One year after ONNX Runtime’s initial preview release, we’re excited to announce v1.0 of the high-performance machine learning model inferencing engine. This release marks our commitment to API stability for the cross-platform, multi-language APIs, and introduces a breadth of performance optimizations, broad operator coverage, and pluggable accelerators to take advantage of new and exciting hardware developments.

Year in review

In its first year, ONNX Runtime was shipped to production for more than 60 models at Microsoft, with adoption from a range of consumer and enterprise products, including Office, Bing, Cognitive Services, Windows, Skype, Ads, and others. These models span from speech to image to text (including state of the art models such as BERT) and ONNX Runtime has improved the performance of these models by an average of 2.5x over previous inferencing solutions.

In addition to performance gains, the interoperable ONNX model format has also provided increased infrastructure flexibility, allowing teams to use a common runtime to scalably deploy a breadth of models to a range of hardware. Across Microsoft technologies, ONNX Runtime is serving hundreds of millions of devices and billions of requests daily.

We also collaborated with a host of community partners to take advantage of ONNX Runtime’s extensibility options to provide accelerators for a variety of hardware options. With active contributions from Intel, NVIDIA, JD.com, NXP, and others, today ONNX Runtime can provide acceleration on the Intel® Distribution of the OpenVINO™ Toolkit, Deep Neural Network Library (DNNL) (formerly Intel® formerly MKL-DNN), nGraph, NVIDIA TensorRT, NN API for Android, the ARM Compute Library, and more.

What’s new in 1.0

API updates

We’ve made some changes to the C API for clarity of usage and introduced versioning to accommodate future updates.

  • C APIs are ABI compatible and follow Semantic Versioning.

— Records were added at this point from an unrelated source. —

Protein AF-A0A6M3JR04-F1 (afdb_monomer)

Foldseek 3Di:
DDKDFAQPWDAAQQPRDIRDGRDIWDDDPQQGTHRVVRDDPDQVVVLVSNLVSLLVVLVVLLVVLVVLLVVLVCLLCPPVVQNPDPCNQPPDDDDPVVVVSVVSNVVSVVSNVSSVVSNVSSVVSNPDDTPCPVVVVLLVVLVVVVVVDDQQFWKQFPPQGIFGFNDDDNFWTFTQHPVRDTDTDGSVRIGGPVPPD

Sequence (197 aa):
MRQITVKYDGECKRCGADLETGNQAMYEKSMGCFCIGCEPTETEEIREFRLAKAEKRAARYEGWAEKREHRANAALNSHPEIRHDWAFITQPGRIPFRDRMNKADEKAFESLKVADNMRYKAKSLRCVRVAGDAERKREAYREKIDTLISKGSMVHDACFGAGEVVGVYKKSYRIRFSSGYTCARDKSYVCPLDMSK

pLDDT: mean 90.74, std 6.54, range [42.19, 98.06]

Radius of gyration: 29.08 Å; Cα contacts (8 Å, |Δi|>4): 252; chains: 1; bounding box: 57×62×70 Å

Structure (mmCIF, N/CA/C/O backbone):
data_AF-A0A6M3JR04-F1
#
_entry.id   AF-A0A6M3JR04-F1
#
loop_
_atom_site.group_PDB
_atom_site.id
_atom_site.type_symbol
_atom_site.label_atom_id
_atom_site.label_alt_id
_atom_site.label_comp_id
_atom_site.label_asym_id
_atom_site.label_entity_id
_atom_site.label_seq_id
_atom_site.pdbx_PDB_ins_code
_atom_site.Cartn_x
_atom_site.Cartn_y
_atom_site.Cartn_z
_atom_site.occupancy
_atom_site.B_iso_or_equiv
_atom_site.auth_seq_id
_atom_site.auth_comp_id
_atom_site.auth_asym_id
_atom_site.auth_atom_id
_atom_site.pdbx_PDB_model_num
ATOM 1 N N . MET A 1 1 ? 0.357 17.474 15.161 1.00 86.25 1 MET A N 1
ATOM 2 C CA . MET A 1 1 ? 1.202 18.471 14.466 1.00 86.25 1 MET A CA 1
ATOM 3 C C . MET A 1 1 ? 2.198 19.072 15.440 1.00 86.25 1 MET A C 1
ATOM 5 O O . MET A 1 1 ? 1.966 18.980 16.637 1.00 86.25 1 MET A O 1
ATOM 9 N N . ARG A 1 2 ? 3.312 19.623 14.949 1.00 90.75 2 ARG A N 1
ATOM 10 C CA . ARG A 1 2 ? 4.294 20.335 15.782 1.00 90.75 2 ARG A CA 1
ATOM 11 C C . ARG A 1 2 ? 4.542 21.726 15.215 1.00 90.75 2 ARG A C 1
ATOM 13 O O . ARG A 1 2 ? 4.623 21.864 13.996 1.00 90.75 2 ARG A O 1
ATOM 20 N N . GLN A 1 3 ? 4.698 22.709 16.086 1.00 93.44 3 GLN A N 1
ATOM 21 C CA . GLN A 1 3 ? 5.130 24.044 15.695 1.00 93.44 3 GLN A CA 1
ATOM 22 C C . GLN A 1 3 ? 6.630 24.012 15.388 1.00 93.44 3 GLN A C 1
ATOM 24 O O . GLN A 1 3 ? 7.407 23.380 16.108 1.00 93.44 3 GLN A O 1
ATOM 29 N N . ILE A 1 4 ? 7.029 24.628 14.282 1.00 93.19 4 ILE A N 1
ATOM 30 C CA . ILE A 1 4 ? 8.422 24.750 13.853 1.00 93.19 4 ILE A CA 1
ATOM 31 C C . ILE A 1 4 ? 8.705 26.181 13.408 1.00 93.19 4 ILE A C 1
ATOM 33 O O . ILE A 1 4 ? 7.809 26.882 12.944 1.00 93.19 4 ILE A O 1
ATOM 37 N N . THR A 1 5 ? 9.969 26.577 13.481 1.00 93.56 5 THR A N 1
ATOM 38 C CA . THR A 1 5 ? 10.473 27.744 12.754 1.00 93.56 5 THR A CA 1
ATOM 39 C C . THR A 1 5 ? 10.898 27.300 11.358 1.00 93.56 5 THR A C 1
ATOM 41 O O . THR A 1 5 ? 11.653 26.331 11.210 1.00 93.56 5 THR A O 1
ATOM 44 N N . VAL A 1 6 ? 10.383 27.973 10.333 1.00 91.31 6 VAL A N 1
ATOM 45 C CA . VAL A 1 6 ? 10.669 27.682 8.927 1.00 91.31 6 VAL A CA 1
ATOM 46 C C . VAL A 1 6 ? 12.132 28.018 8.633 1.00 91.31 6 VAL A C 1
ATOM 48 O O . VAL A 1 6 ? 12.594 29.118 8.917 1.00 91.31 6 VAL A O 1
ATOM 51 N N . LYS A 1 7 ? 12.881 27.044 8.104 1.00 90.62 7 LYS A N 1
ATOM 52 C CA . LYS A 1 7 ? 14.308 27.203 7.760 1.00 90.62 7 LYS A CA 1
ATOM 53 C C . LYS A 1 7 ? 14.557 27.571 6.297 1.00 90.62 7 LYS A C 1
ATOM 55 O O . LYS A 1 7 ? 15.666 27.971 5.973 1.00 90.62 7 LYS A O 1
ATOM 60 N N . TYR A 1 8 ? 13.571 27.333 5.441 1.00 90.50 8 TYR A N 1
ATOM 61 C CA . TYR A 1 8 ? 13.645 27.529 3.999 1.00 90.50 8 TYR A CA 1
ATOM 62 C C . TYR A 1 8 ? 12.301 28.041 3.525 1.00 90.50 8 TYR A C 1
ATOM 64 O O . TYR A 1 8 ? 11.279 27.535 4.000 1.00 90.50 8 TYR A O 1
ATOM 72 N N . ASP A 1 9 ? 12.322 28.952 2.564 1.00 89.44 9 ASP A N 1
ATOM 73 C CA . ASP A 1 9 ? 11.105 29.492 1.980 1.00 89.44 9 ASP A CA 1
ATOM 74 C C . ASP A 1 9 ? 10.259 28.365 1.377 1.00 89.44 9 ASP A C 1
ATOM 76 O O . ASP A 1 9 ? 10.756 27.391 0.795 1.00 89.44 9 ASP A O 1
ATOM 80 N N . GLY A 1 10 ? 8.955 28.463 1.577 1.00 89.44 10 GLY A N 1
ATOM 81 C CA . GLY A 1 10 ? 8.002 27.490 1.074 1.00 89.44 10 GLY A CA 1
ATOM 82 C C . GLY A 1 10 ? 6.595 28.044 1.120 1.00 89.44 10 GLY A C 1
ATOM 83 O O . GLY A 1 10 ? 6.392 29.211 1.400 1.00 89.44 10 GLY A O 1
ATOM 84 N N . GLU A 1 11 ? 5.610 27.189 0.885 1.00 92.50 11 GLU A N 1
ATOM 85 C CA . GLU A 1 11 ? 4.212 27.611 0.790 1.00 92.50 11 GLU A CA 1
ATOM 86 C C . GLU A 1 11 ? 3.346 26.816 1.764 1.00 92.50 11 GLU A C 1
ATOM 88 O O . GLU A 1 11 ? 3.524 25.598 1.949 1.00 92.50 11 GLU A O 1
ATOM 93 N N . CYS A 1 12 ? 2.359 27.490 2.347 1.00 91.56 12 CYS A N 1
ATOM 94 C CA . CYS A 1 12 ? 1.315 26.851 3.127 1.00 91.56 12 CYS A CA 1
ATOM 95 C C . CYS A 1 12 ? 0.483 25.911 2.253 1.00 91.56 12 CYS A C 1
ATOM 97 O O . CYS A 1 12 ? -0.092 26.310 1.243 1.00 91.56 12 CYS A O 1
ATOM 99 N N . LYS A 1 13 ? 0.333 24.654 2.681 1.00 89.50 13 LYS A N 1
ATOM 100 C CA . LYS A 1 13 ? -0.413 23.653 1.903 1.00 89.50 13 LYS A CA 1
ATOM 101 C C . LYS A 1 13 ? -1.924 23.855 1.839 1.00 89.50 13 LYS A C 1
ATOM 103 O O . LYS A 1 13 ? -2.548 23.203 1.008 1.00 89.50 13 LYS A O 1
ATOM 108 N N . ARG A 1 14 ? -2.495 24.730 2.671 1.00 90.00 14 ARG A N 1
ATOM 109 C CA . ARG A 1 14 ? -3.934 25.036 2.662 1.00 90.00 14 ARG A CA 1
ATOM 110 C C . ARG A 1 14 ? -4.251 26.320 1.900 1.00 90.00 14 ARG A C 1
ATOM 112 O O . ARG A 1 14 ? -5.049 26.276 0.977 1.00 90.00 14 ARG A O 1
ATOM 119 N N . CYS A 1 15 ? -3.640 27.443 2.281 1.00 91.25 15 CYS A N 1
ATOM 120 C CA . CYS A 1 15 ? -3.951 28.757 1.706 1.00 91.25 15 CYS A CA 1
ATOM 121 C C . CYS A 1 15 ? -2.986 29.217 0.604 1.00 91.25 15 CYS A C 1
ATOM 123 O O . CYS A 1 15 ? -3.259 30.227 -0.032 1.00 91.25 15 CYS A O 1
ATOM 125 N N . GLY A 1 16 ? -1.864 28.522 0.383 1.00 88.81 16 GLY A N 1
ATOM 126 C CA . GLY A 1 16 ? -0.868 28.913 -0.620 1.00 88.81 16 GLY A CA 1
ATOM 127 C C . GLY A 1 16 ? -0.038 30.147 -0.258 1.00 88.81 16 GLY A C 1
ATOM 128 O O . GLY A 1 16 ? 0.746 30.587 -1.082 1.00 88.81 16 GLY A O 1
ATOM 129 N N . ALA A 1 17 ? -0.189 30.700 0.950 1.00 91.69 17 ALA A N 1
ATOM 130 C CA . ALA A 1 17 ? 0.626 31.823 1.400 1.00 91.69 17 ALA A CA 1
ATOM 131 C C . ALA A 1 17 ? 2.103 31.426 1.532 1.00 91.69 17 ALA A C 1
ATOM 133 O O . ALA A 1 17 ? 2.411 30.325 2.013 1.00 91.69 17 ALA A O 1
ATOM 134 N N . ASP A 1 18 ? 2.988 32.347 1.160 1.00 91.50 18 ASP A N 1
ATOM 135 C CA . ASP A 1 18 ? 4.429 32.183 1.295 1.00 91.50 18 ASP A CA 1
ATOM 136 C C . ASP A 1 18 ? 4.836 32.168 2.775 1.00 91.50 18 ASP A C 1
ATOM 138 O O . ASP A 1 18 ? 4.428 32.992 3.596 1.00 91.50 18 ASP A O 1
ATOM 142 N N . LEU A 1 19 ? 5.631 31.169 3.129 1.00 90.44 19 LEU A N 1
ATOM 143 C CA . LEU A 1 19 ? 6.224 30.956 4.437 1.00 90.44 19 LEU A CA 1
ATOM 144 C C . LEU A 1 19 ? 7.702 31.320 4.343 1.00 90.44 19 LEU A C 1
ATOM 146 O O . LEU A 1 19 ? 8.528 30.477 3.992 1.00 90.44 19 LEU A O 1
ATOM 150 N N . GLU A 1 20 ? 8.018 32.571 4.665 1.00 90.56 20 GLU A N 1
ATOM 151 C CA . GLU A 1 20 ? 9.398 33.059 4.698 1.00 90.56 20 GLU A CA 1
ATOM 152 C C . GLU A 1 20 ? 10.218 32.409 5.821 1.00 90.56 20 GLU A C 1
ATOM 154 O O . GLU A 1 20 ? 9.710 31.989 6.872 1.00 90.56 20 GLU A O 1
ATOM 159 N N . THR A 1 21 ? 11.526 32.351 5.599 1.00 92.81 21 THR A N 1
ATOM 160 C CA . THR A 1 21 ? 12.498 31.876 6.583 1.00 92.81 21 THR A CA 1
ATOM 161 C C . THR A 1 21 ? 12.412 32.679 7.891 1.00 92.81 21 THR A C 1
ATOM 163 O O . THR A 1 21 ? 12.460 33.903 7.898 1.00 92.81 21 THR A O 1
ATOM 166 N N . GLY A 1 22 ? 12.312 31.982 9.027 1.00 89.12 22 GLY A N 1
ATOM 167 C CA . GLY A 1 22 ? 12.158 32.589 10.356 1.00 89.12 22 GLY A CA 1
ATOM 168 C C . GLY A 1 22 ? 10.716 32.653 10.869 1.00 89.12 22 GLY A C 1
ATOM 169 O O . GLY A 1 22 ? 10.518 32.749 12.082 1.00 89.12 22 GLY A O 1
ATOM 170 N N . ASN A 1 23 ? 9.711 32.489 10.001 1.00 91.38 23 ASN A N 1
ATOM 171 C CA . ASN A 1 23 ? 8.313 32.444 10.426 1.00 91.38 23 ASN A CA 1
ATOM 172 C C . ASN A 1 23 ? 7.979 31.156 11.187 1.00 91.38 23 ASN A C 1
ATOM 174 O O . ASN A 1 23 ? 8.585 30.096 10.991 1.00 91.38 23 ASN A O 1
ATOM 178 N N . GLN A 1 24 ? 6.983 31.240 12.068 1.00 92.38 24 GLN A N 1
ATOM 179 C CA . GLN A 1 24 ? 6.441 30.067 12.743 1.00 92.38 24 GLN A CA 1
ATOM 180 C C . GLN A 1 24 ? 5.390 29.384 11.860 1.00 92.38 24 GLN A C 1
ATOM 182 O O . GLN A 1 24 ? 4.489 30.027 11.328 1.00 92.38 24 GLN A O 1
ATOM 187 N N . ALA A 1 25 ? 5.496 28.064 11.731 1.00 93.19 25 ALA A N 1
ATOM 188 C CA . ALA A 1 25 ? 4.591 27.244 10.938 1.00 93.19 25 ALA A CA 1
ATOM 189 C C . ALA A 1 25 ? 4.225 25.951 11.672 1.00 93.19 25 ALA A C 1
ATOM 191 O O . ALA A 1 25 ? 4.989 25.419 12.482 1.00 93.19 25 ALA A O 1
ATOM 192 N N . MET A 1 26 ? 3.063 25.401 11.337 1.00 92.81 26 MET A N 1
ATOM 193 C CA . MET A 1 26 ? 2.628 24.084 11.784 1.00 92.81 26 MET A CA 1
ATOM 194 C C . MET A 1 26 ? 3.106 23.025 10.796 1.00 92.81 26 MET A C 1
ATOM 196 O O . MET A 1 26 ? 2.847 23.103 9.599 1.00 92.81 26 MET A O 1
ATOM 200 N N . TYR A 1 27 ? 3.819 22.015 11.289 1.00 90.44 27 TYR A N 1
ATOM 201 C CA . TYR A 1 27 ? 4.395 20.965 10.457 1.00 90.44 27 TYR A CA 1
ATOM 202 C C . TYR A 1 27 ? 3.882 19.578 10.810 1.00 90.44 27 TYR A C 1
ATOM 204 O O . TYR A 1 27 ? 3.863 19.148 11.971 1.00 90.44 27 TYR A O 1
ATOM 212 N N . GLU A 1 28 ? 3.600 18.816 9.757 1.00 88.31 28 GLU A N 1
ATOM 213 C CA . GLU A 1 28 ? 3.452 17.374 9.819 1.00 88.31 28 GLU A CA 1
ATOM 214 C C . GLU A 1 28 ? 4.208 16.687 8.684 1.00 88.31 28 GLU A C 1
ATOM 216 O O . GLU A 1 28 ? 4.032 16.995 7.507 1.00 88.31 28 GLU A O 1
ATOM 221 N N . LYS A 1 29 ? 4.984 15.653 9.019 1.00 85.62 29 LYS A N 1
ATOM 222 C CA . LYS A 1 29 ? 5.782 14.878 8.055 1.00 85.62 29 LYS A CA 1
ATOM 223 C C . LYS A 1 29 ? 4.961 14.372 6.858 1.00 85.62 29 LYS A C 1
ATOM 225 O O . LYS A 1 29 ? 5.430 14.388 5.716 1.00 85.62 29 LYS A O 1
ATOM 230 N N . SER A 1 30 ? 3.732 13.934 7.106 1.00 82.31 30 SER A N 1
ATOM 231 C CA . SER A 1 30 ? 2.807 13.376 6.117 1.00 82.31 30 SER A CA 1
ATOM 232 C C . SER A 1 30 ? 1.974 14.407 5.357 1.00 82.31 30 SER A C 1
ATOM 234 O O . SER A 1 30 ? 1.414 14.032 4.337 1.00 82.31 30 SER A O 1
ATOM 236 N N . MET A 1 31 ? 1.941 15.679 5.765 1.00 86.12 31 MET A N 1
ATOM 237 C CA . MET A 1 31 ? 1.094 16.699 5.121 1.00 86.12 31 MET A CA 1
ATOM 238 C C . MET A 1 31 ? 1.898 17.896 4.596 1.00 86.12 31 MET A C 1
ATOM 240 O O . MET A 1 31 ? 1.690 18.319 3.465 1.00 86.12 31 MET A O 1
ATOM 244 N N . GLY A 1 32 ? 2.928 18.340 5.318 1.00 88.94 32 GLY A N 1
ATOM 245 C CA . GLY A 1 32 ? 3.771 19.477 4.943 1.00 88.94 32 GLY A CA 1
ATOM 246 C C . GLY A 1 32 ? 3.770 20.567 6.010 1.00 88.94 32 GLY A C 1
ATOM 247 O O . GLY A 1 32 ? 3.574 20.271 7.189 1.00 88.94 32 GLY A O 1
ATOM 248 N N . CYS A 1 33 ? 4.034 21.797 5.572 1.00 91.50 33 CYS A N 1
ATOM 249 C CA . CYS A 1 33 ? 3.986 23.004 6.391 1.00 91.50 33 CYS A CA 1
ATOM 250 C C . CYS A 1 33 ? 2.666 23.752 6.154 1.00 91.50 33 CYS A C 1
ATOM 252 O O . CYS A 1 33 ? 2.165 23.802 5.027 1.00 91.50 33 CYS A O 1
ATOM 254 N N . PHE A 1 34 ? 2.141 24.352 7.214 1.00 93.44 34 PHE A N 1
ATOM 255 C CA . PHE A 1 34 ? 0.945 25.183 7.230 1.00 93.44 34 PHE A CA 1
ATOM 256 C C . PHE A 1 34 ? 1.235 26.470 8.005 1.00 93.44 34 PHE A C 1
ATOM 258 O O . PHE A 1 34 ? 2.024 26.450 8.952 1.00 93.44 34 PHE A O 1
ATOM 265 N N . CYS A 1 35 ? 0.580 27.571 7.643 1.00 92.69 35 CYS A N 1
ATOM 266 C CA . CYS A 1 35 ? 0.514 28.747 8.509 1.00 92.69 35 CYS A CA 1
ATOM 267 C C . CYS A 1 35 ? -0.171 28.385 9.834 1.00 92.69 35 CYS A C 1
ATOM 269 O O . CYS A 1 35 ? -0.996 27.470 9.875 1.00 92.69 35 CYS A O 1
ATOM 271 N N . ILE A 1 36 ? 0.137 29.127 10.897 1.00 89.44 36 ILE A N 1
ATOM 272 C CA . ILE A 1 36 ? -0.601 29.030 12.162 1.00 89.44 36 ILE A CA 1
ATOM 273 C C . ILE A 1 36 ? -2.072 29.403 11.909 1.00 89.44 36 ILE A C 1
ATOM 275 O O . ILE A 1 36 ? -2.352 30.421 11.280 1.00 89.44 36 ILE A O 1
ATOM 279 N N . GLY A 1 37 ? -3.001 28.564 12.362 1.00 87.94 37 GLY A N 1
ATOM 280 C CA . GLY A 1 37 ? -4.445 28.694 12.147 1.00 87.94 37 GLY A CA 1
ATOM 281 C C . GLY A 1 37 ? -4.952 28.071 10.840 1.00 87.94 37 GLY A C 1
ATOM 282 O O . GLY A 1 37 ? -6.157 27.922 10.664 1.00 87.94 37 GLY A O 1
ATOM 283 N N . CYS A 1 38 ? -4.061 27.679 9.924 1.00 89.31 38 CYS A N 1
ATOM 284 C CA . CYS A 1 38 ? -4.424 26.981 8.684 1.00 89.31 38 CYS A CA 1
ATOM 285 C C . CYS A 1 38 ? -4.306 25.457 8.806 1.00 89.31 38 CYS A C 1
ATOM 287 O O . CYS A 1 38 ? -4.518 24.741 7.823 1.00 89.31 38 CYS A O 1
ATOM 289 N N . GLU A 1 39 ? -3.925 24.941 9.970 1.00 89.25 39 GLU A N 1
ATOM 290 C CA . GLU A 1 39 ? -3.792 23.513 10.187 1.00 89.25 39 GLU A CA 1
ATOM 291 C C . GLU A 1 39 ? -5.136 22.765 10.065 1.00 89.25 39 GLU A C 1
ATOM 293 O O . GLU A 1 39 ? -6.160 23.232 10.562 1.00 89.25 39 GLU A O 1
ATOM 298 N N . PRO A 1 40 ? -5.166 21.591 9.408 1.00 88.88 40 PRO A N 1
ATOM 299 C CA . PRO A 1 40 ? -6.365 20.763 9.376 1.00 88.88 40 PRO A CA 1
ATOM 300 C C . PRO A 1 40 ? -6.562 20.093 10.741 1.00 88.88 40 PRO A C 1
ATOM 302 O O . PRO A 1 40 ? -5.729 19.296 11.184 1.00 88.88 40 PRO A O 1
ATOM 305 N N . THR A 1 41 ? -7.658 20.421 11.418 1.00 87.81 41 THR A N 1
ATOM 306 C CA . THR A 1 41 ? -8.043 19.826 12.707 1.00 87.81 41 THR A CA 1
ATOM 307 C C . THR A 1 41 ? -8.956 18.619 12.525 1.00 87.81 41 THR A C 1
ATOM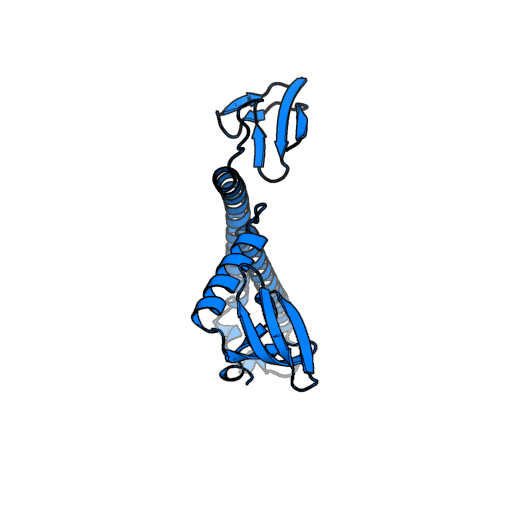 309 O O . THR A 1 41 ? -8.854 17.647 13.275 1.00 87.81 41 THR A O 1
ATOM 312 N N . GLU A 1 42 ? -9.810 18.657 11.501 1.00 88.94 42 GLU A N 1
ATOM 313 C CA . GLU A 1 42 ? -10.794 17.617 11.227 1.00 88.94 42 GLU A CA 1
ATOM 314 C C . GLU A 1 42 ? -10.158 16.339 10.671 1.00 88.94 42 GLU A C 1
ATOM 316 O O . GLU A 1 42 ? -9.261 16.357 9.826 1.00 88.94 42 GLU A O 1
ATOM 321 N N . THR A 1 43 ? -10.646 15.187 11.140 1.00 87.88 43 THR A N 1
ATOM 322 C CA . THR A 1 43 ? -10.060 13.877 10.795 1.00 87.88 43 THR A CA 1
ATOM 323 C C . THR A 1 43 ? -10.136 13.551 9.302 1.00 87.88 43 THR A C 1
ATOM 325 O O . THR A 1 43 ? -9.202 12.959 8.756 1.00 87.88 43 THR A O 1
ATOM 328 N N . GLU A 1 44 ? -11.220 13.951 8.639 1.00 88.00 44 GLU A N 1
ATOM 329 C CA . GLU A 1 44 ? -11.423 13.724 7.207 1.00 88.00 44 GLU A CA 1
ATOM 330 C C . GLU A 1 44 ? -10.565 14.684 6.363 1.00 88.00 44 GLU A C 1
ATOM 332 O O . GLU A 1 44 ? -9.890 14.225 5.444 1.00 88.00 44 GLU A O 1
ATOM 337 N N . GLU A 1 45 ? -10.426 15.958 6.757 1.00 90.00 45 GLU A N 1
ATOM 338 C CA . GLU A 1 45 ? -9.481 16.888 6.110 1.00 90.00 45 GLU A CA 1
ATOM 339 C C . GLU A 1 45 ? -8.037 16.359 6.194 1.00 90.00 45 GLU A C 1
ATOM 341 O O . GLU A 1 45 ? -7.304 16.318 5.203 1.00 90.00 45 GLU A O 1
ATOM 346 N N . ILE A 1 46 ? -7.619 15.871 7.370 1.00 90.00 46 ILE A N 1
ATOM 347 C CA . ILE A 1 46 ? -6.298 15.245 7.552 1.00 90.00 46 ILE A CA 1
ATOM 348 C C . ILE A 1 46 ? -6.129 14.047 6.605 1.00 90.00 46 ILE A C 1
ATOM 350 O O . ILE A 1 46 ? -5.035 13.825 6.070 1.00 90.00 46 ILE A O 1
ATOM 354 N N . ARG A 1 47 ? -7.187 13.254 6.390 1.00 90.38 47 ARG A N 1
ATOM 355 C CA . ARG A 1 47 ? -7.154 12.108 5.473 1.00 90.38 47 ARG A CA 1
ATOM 356 C C . ARG A 1 47 ? -6.914 12.565 4.038 1.00 90.38 47 ARG A C 1
ATOM 358 O O . ARG A 1 47 ? -6.036 11.999 3.386 1.00 90.38 47 ARG A O 1
ATOM 365 N N . GLU A 1 48 ? -7.627 13.585 3.579 1.00 91.75 48 GLU A N 1
ATOM 366 C CA . GLU A 1 48 ? -7.506 14.132 2.225 1.00 91.75 48 GLU A CA 1
ATOM 367 C C . GLU A 1 48 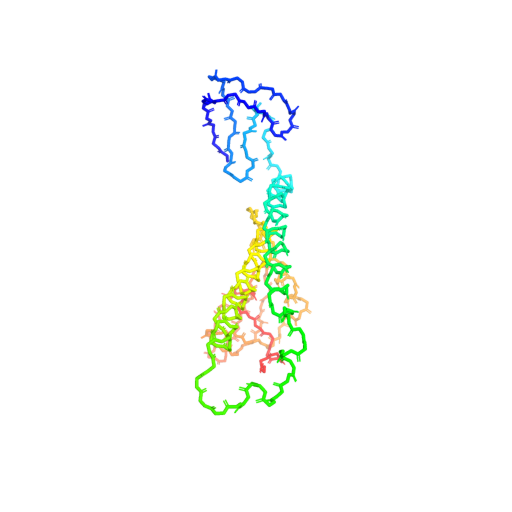? -6.096 14.660 1.944 1.00 91.75 48 GLU A C 1
ATOM 369 O O . GLU A 1 48 ? -5.465 14.252 0.965 1.00 91.75 48 GLU A O 1
ATOM 374 N N . PHE A 1 49 ? -5.534 15.475 2.843 1.00 91.06 49 PHE A N 1
ATOM 375 C CA . PHE A 1 49 ? -4.170 15.996 2.680 1.00 91.06 49 PHE A CA 1
ATOM 376 C C . PHE A 1 49 ? -3.124 14.879 2.604 1.00 91.06 49 PHE A C 1
ATOM 378 O O . PHE A 1 49 ? -2.196 14.916 1.784 1.00 91.06 49 PHE A O 1
ATOM 385 N N . ARG A 1 50 ? -3.261 13.857 3.456 1.00 92.06 50 ARG A N 1
ATOM 386 C CA . ARG A 1 50 ? -2.369 12.692 3.444 1.00 92.06 50 ARG A CA 1
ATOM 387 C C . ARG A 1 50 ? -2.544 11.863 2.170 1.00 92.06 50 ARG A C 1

Programs linked with the current version of the ONNX Runtime library will continue to work with subsequent releases without updating any client code or re-linking.
  • We’ve also enabled some new capabilities through the Python and C# APIs for feature parity, such as providing registration of execution providers in Python and setting additional run options in C#.

ONNX 1.6 compatibility with opset 11

Keeping up with the evolving ONNX spec remains a key focus for ONNX Runtime and this update provides the most thorough operator coverage to date. ONNX Runtime supports all versions of ONNX since 1.2 with backwards and forward compatibility to run a comprehensive variety of ONNX models.

Execution Provider (EP) updates

New Execution Providers in preview

  • NUPHAR (Neural-network Unified Preprocessing Heterogeneous ARchitecture) is a TVM and LLVM based EP offering model acceleration by compiling nodes in subgraphs into optimized functions via JIT.
  • DirectML is a high-performance, hardware-accelerated DirectX 12 library for machine learning on Windows, providing GPU acceleration for common machine learning tasks across a broad range of supported hardware and drivers.
  • Support for Intel® Vision Accelerator Design with Intel® Arria™ 10 FPGA powered by OpenVINO™.
  • ARM Compute Library (ACL) Execution Provider targets ARM CPUs and GPUs for optimized execution of ONNX operators using the low-level libraries.

Performance improvements

Outside of adding new Execution Providers for hardware acceleration, we’ve also made a host of updates to minimize default CPU and GPU (CUDA) latency for inference computations.

New tooling

To facilitate production usage of ONNX Runtime, we’ve released the complementary ONNX Go Live tool, which automates the process of shipping ONNX models by combining model conversion, correctness tests, and performance tuning into a single pipeline as a series of Docker images. We’ve also refreshed the quantization tool to support improved performance and accuracy for inferencing quantized models in ONNX Runtime, with updates for node fusions and bias quantization for convolutions.

Telemetry collection

We’ve added component level logging through Trace Logging to identify areas for improvement. You can read more about managing these settings and the data collected here.

Bug fixes

This release contains many bug fixes identified during the past few months. As an active growing project, we do expect bugs to be uncovered as the breadth of models expands. We continue striving towards quality and are committed to actively resolve issues as they are uncovered. You can always report bugs on Github.

For full release notes, please see https://aka.ms/onnxruntime-release.

What’s next

ONNX Runtime 1.0 is a notable milestone, but this is just the beginning of our journey. We support the mission of open and interoperable AI and will continue working towards improving ONNX Runtime by making it even more performant, extensible, and easily deployable across a variety of architectures and devices between cloud and edge. You can find our detailed roadmap here.

We thank our community of contributors and look forward to even greater impact to further innovation and operationalization of ML in the field.